Though the Ugandan rebel Lord's Resistance Army (LRA) is all but inactive in Uganda, it continues to plague east and central Africa. Sudan has reported several LRA attacks in the south. LRA raiders still hit villages in the Congo. The southeastern corner of the Central African Republic (CAR) is the major hot spot. A recent report claimed that the LRA had kidnapped 700 people in the last 18 months. Most of the kidnappings occurred in the CAR. The LRA uses the people it kidnaps as laborers, to carry supplies or work at its base camps. If they can indoctrinate some of the kidnapped, all the better, they get a guerrilla fighter. They may also use the kidnapped as hostages or a source of financing, via ransom.
September 17, 2010: The murders of two Ugandan journalists are producing accusations from Ugandan media that the government of President Yoweri Museveni is engaged in a campaign designed to intimidate its political opponents. Police investigations have not ruled out the possibility that the murders had a political angle. In one incident a reporter was beaten to death with metal bars. There have been no arrests so far. The government has yet to investigate the riots in September 2009 in which 40 Bugandan tribal protestors were killed. Some claim the security forces illegally used lethal force (ie, police brutality). Critics of Museveni claim that all of the incidents and accusations are part of a pattern of repression by his government and the goal is to insure his re-election.
September 12, 2010: Call this one no surprise at all: The ruling party, the National Resistance Movement (NRM), announced that President Yoweri Museveni will be its candidate for president in the February 2011 national elections.
September 6, 2010: Congolese security forces have passed on evidence that the Somali al Shabaab terrorist organization has links to the Ugandan rebel Allied Democratic Forces. Congolese forces found the evidence while conducting operations in the eastern Congo. The Ugandan report was vague, claiming that the Congolese found documents and supplies traceable to al Shabaab. Uganda has been fighting the ADF or ADF factions for almost two decades.

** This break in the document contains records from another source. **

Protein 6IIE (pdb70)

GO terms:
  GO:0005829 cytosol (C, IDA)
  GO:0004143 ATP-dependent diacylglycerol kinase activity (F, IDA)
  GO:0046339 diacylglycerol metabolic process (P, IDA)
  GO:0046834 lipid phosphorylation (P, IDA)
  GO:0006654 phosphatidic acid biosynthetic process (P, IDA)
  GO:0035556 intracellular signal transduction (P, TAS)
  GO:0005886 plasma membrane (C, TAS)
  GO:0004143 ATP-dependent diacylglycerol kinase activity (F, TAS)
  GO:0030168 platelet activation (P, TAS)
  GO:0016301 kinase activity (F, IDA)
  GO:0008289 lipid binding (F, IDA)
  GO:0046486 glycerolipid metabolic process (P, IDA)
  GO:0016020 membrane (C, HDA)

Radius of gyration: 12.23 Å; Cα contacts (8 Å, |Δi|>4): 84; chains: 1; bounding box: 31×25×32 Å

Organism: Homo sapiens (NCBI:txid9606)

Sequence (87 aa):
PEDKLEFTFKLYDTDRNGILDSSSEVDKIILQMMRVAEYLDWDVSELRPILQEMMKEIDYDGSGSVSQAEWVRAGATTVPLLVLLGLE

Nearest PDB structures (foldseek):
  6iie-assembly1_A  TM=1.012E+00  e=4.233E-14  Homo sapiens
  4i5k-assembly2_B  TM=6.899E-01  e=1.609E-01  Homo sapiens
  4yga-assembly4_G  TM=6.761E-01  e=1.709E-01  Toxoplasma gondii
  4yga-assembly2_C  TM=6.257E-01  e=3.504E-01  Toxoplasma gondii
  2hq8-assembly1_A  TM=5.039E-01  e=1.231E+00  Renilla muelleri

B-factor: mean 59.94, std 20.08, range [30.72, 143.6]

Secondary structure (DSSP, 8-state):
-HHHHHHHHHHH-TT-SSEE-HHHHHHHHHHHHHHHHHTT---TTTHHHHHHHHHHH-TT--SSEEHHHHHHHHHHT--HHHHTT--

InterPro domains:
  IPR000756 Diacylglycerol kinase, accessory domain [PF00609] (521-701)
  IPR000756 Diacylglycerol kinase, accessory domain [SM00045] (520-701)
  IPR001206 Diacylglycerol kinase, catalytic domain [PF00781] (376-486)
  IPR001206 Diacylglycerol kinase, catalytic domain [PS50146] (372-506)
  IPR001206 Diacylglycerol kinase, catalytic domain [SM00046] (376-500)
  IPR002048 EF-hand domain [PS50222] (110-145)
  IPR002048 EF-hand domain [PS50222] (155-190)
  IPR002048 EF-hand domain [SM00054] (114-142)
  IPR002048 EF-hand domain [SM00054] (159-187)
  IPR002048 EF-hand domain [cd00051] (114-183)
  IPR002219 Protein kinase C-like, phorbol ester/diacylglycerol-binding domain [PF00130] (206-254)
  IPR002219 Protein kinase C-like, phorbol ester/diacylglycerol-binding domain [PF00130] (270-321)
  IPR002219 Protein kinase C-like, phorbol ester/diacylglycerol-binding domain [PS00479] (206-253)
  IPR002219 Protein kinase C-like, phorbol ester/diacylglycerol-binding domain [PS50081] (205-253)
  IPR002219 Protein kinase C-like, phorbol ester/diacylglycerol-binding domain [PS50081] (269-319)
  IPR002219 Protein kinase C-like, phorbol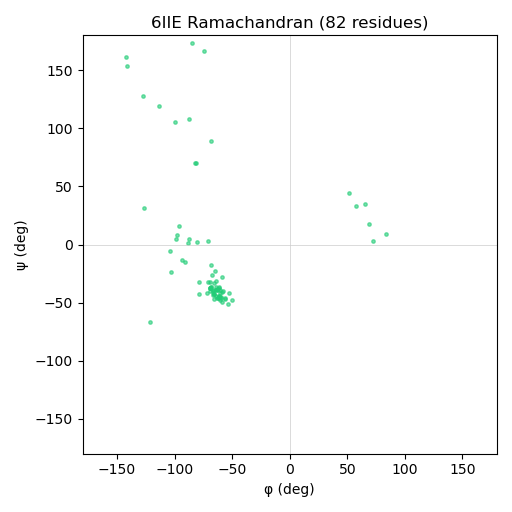 ester/diacylglycerol-binding domain [SM00109] (206-253)
  IPR002219 Protein kinase C-like, phorbol ester/diacylglycerol-binding domain [SM00109] (268-319)
  IPR011992 EF-hand domain pair [SSF47473] (1-118)
  IPR011992 EF-hand domain pair [SSF47473] (45-183)
  IPR016064 NAD kinase/diacylglycerol kinase-like domain superfamily [SSF111331] (376-714)

Foldseek 3Di:
DLVVLLVVVCVLPVVPPQKQAPVSLVVLLVLLVVVCVVVVDDCPPVSVVSVVVVCVLCPVNPNIHGSVSRSVCCVPPDVSCVSNVND

Solvent-accessible surface area: 5661 Å² total; per-residue (Å²): 84,88,119,108,0,60,136,6,4,123,102,42,9,105,83,211,81,38,58,0,45,80,76,9,18,51,120,0,4,68,63,4,29,166,24,8,110,190,108,127,173,119,31,93,131,43,59,84,107,9,86,99,34,6,79,123,16,20,184,104,65,70,54,16,3,37,60,61,10,0,27,125,11,13,39,99,121,18,74,0,7,80,57,2,46,97,115

Structure (mmCIF, N/CA/C/O backbone):
data_6IIE
#
_entry.id   6IIE
#
_cell.length_a   58.190
_cell.length_b   58.190
_cell.length_c   61.120
_cell.angle_alpha   90.000
_cell.angle_beta   90.000
_cell.angle_gamma   120.000
#
_symmetry.space_group_name_H-M   'P 32 2 1'
#
loop_
_entity.id
_entity.type
_entity.pdbx_description
1 polymer 'Diacylglycerol kinase alpha'
2 non-polymer 'CALCIUM ION'
3 non-polymer GLYCEROL
4 non-polymer 'TETRAETHYLENE GLYCOL'
5 water water
#
loop_
_atom_site.group_PDB
_atom_site.id
_atom_site.type_symbol
_atom_site.label_atom_id
_atom_site.label_alt_id
_atom_site.label_comp_id
_atom_site.label_asym_id
_atom_site.label_entity_id
_atom_site.label_seq_id
_atom_site.pdbx_PDB_ins_code
_atom_site.Cartn_x
_atom_site.Cartn_y
_atom_site.Cartn_z
_atom_site.occupancy
_atom_site.B_iso_or_equiv
_atom_site.auth_seq_id
_atom_site.auth_comp_id
_atom_site.auth_asym_id
_atom_site.auth_atom_id
_atom_site.pdbx_PDB_model_num
ATOM 1 N N . PRO A 1 7 ? -22.727 26.083 6.546 1.00 68.51 111 PRO A N 1
ATOM 2 C CA . PRO A 1 7 ? -23.108 24.656 6.443 1.00 71.24 111 PRO A CA 1
ATOM 3 C C . PRO A 1 7 ? -22.378 23.718 7.401 1.00 66.89 111 PRO A C 1
ATOM 4 O O . PRO A 1 7 ? -22.764 22.543 7.495 1.00 58.54 111 PRO A O 1
ATOM 8 N N . GLU A 1 8 ? -21.333 24.207 8.081 1.00 64.58 112 GLU A N 1
ATOM 9 C CA . GLU A 1 8 ? -20.497 23.302 8.869 1.00 49.93 112 GLU A CA 1
ATOM 10 C C . GLU A 1 8 ? -21.277 22.703 10.018 1.00 47.60 112 GLU A C 1
ATOM 11 O O . GLU A 1 8 ? -21.118 21.516 10.331 1.00 48.57 112 GLU A O 1
ATOM 17 N N . ASP A 1 9 ? -22.137 23.492 10.656 1.00 55.69 113 ASP A N 1
ATOM 18 C CA . ASP A 1 9 ? -22.948 22.931 11.734 1.00 49.54 113 ASP A CA 1
ATOM 19 C C . ASP A 1 9 ? -23.989 21.950 11.199 1.00 54.61 113 ASP A C 1
ATOM 20 O O . ASP A 1 9 ? -24.313 20.969 11.883 1.00 49.31 113 ASP A O 1
ATOM 25 N N . LYS A 1 10 ? -24.510 22.179 9.986 1.00 49.66 114 LYS A N 1
ATOM 26 C CA . LYS A 1 10 ? -25.422 21.205 9.386 1.00 46.36 114 LYS A CA 1
ATOM 27 C C . LYS A 1 10 ? -24.707 19.889 9.064 1.00 44.47 114 LYS A C 1
ATOM 28 O O . LYS A 1 10 ? -25.261 18.792 9.234 1.00 43.37 114 LYS A O 1
ATOM 34 N N . LEU A 1 11 ? -23.485 19.985 8.568 1.00 44.75 115 LEU A N 1
ATOM 35 C CA . LEU A 1 11 ? -22.744 18.797 8.217 1.00 39.65 115 LEU A CA 1
ATOM 36 C C . LEU A 1 11 ? -22.401 17.993 9.474 1.00 42.26 115 LEU A C 1
ATOM 37 O O . LEU A 1 11 ? -22.496 16.766 9.474 1.00 48.51 115 LEU A O 1
ATOM 42 N N . GLU A 1 12 ? -22.051 18.681 10.566 1.00 48.64 116 GLU A N 1
ATOM 43 C CA . GLU A 1 12 ? -21.763 18.025 11.843 1.00 45.13 116 GLU A CA 1
ATOM 44 C C . GLU A 1 12 ? -22.989 17.328 12.415 1.00 45.91 116 GLU A C 1
ATOM 45 O O . GLU A 1 12 ? -22.882 16.208 12.919 1.00 40.80 116 GLU A O 1
ATOM 51 N N . PHE A 1 13 ? -24.151 17.993 12.379 1.00 52.72 117 PHE A N 1
ATOM 52 C CA . PHE A 1 13 ? -25.423 17.390 12.780 1.00 44.03 117 PHE A CA 1
ATOM 53 C C . PHE A 1 13 ? -25.704 16.117 11.989 1.00 46.60 117 PHE A C 1
ATOM 54 O O . PHE A 1 13 ? -26.057 15.075 12.569 1.00 40.12 117 PHE A O 1
ATOM 62 N N . THR A 1 14 ? -25.528 16.175 10.665 1.00 44.78 118 THR A N 1
ATOM 63 C CA . THR A 1 14 ? -25.847 15.025 9.813 1.00 40.90 118 THR A CA 1
ATOM 64 C C . THR A 1 14 ? -24.872 13.864 10.045 1.00 36.88 118 THR A C 1
ATOM 65 O O . THR A 1 14 ? -25.284 12.699 10.053 1.00 30.72 118 THR A O 1
ATOM 69 N N . PHE A 1 15 ? -23.582 14.166 10.220 1.00 38.02 119 PHE A N 1
ATOM 70 C CA . PHE A 1 15 ? -22.584 13.170 10.604 1.00 40.39 119 PHE A CA 1
ATOM 71 C C . PHE A 1 15 ? -23.038 12.371 11.793 1.00 36.60 119 PHE A C 1
ATOM 72 O O . PHE A 1 15 ? -22.961 11.145 11.797 1.00 40.12 119 PHE A O 1
ATOM 80 N N . LYS A 1 16 ? -23.524 13.056 12.816 1.00 36.51 120 LYS A N 1
ATOM 81 C CA . LYS A 1 16 ? -23.876 12.372 14.043 1.00 38.29 120 LYS A CA 1
ATOM 82 C C . LYS A 1 16 ? -25.070 11.454 13.837 1.00 39.67 120 LYS A C 1
ATOM 83 O O . LYS A 1 16 ? -25.169 10.417 14.493 1.00 41.46 120 LYS A O 1
ATOM 89 N N . LEU A 1 17 ? -25.925 11.748 12.861 1.00 39.39 121 LEU A N 1
ATOM 90 C CA . LEU A 1 17 ? -27.044 10.846 12.586 1.00 36.57 121 LEU A CA 1
ATOM 91 C C . LEU A 1 17 ? -26.587 9.543 11.954 1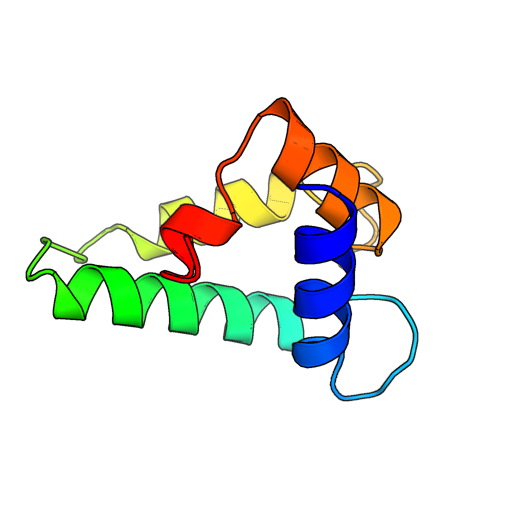.00 36.54 121 LEU A C 1
ATOM 92 O O . LEU A 1 17 ? -27.206 8.516 12.195 1.00 38.31 121 LEU A O 1
ATOM 97 N N . TYR A 1 18 ? -25.515 9.545 11.147 1.00 32.94 122 TYR A N 1
ATOM 98 C CA . TYR A 1 18 ? -25.082 8.325 10.479 1.00 36.84 122 TYR A CA 1
ATOM 99 C C . TYR A 1 18 ? -24.016 7.560 11.244 1.00 39.39 122 TYR A C 1
ATOM 100 O O . TYR A 1 18 ? -23.687 6.425 10.855 1.00 40.44 122 TYR A O 1
ATOM 109 N N . ASP A 1 19 ? -23.417 8.186 12.252 1.00 36.03 123 ASP A N 1
ATOM 110 C CA . ASP A 1 19 ? -22.454 7.545 13.136 1.00 37.68 123 ASP A CA 1
ATOM 111 C C . ASP A 1 19 ? -23.233 6.776 14.200 1.00 39.41 123 ASP A C 1
ATOM 112 O O . ASP A 1 19 ? -23.302 7.164 15.364 1.00 43.62 123 ASP A O 1
ATOM 117 N N . THR A 1 20 ? -23.882 5.685 13.764 1.00 33.23 124 THR A N 1
ATOM 118 C CA . THR A 1 20 ? -24.838 5.016 14.642 1.00 37.86 124 THR A CA 1
ATOM 119 C C . THR A 1 20 ? -24.189 4.410 15.877 1.00 38.38 124 THR A C 1
ATOM 120 O O . THR A 1 20 ? -24.868 4.172 16.874 1.00 41.02 124 THR A O 1
ATOM 124 N N . ASP A 1 21 ? -22.891 4.110 15.847 1.00 37.91 125 ASP A N 1
ATOM 125 C CA . ASP A 1 21 ? -22.282 3.516 17.024 1.00 47.33 125 ASP A CA 1
ATOM 126 C C . ASP A 1 21 ? -21.560 4.560 17.845 1.00 47.75 125 ASP A C 1
ATOM 127 O O . ASP A 1 21 ? -20.908 4.205 18.832 1.00 42.20 125 ASP A O 1
ATOM 132 N N . ARG A 1 22 ? -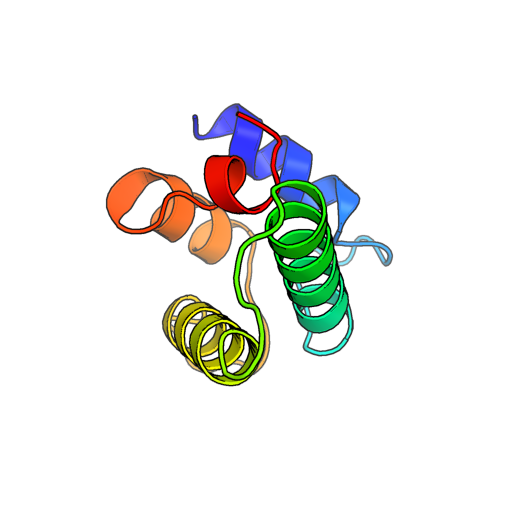21.674 5.834 17.441 1.00 42.19 126 ARG A N 1
ATOM 133 C CA . ARG A 1 22 ? -21.238 6.971 18.232 1.00 42.31 126 ARG A CA 1
ATOM 134 C C . ARG A 1 22 ? -19.769 6.877 18.570 1.00 53.06 126 ARG A C 1
ATOM 135 O O . ARG A 1 22 ? -19.366 7.313 19.640 1.00 51.24 126 ARG A O 1
ATOM 143 N N . ASN A 1 23 ? -18.950 6.305 17.682 1.00 50.02 127 ASN A N 1
ATOM 144 C CA . ASN A 1 23 ? -17.502 6.313 17.936 1.00 51.46 127 ASN A CA 1
ATOM 145 C C . ASN A 1 23 ? -16.772 7.436 17.190 1.00 49.47 127 ASN A C 1
ATOM 146 O O . ASN A 1 23 ? -15.544 7.472 17.210 1.00 49.33 127 ASN A O 1
ATOM 151 N N . GLY A 1 24 ? -17.484 8.362 16.542 1.00 49.10 128 GLY A N 1
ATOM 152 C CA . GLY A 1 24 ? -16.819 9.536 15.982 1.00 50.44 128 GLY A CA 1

September 3, 2010: A group of legislators in the Ugandan parliament are seeking more details about Ugandan Army operations in the Central African Republic (CAR). The government admits Ugandan special operations forces are in the CAR chasing the LRA. The parliamentarians claim that the president and executive branch have exceeded their authority by running an extended military operation in a foreign country.
September 2, 2010: The Ugandan Army claimed that it killed 397 LRA rebels between July 2009 and the end of June 2010. Another 123 LRA rebels defected and 63 were captured. The army recovered 364 rifles. 32 Ugandan Army soldiers were killed in counter-LRA operations and 86 wounded.
A Ugandan Army (Ugandan Peoples Defense Force, UPDF) unit operating near the Kenyan border reported it had recovered 150 head of cattle that had been stolen by tribal raiders. The army believes the raiders were from the Pokot tribe. The army unit pursued the raiders into Kenya, with the permission of the Kenyan government. Three men were arrested and the army seized three weapons in the operation. The army continues to conduct anti-raider and rustling patrols in the region but last month the military announced it would no longer detail soldiers to help tribesmen graze their herds. This had been an assignment in the Karamojong tribal region. The military said assigning soldiers to help the tribes slows down military operations.
September 1, 2010: The government said that it would send another 10,000 army troops to Somalia to participate in the African Union AMISOM peacekeeping force there. The government said that the terrorist attacks in July, committed by the Somali Islamic terrorist organization, al Shabaab, has strengthened its commitment to fight terror in Somalia. There is a glitch: the government wants U.S. funds to pay for the troop reinforcement.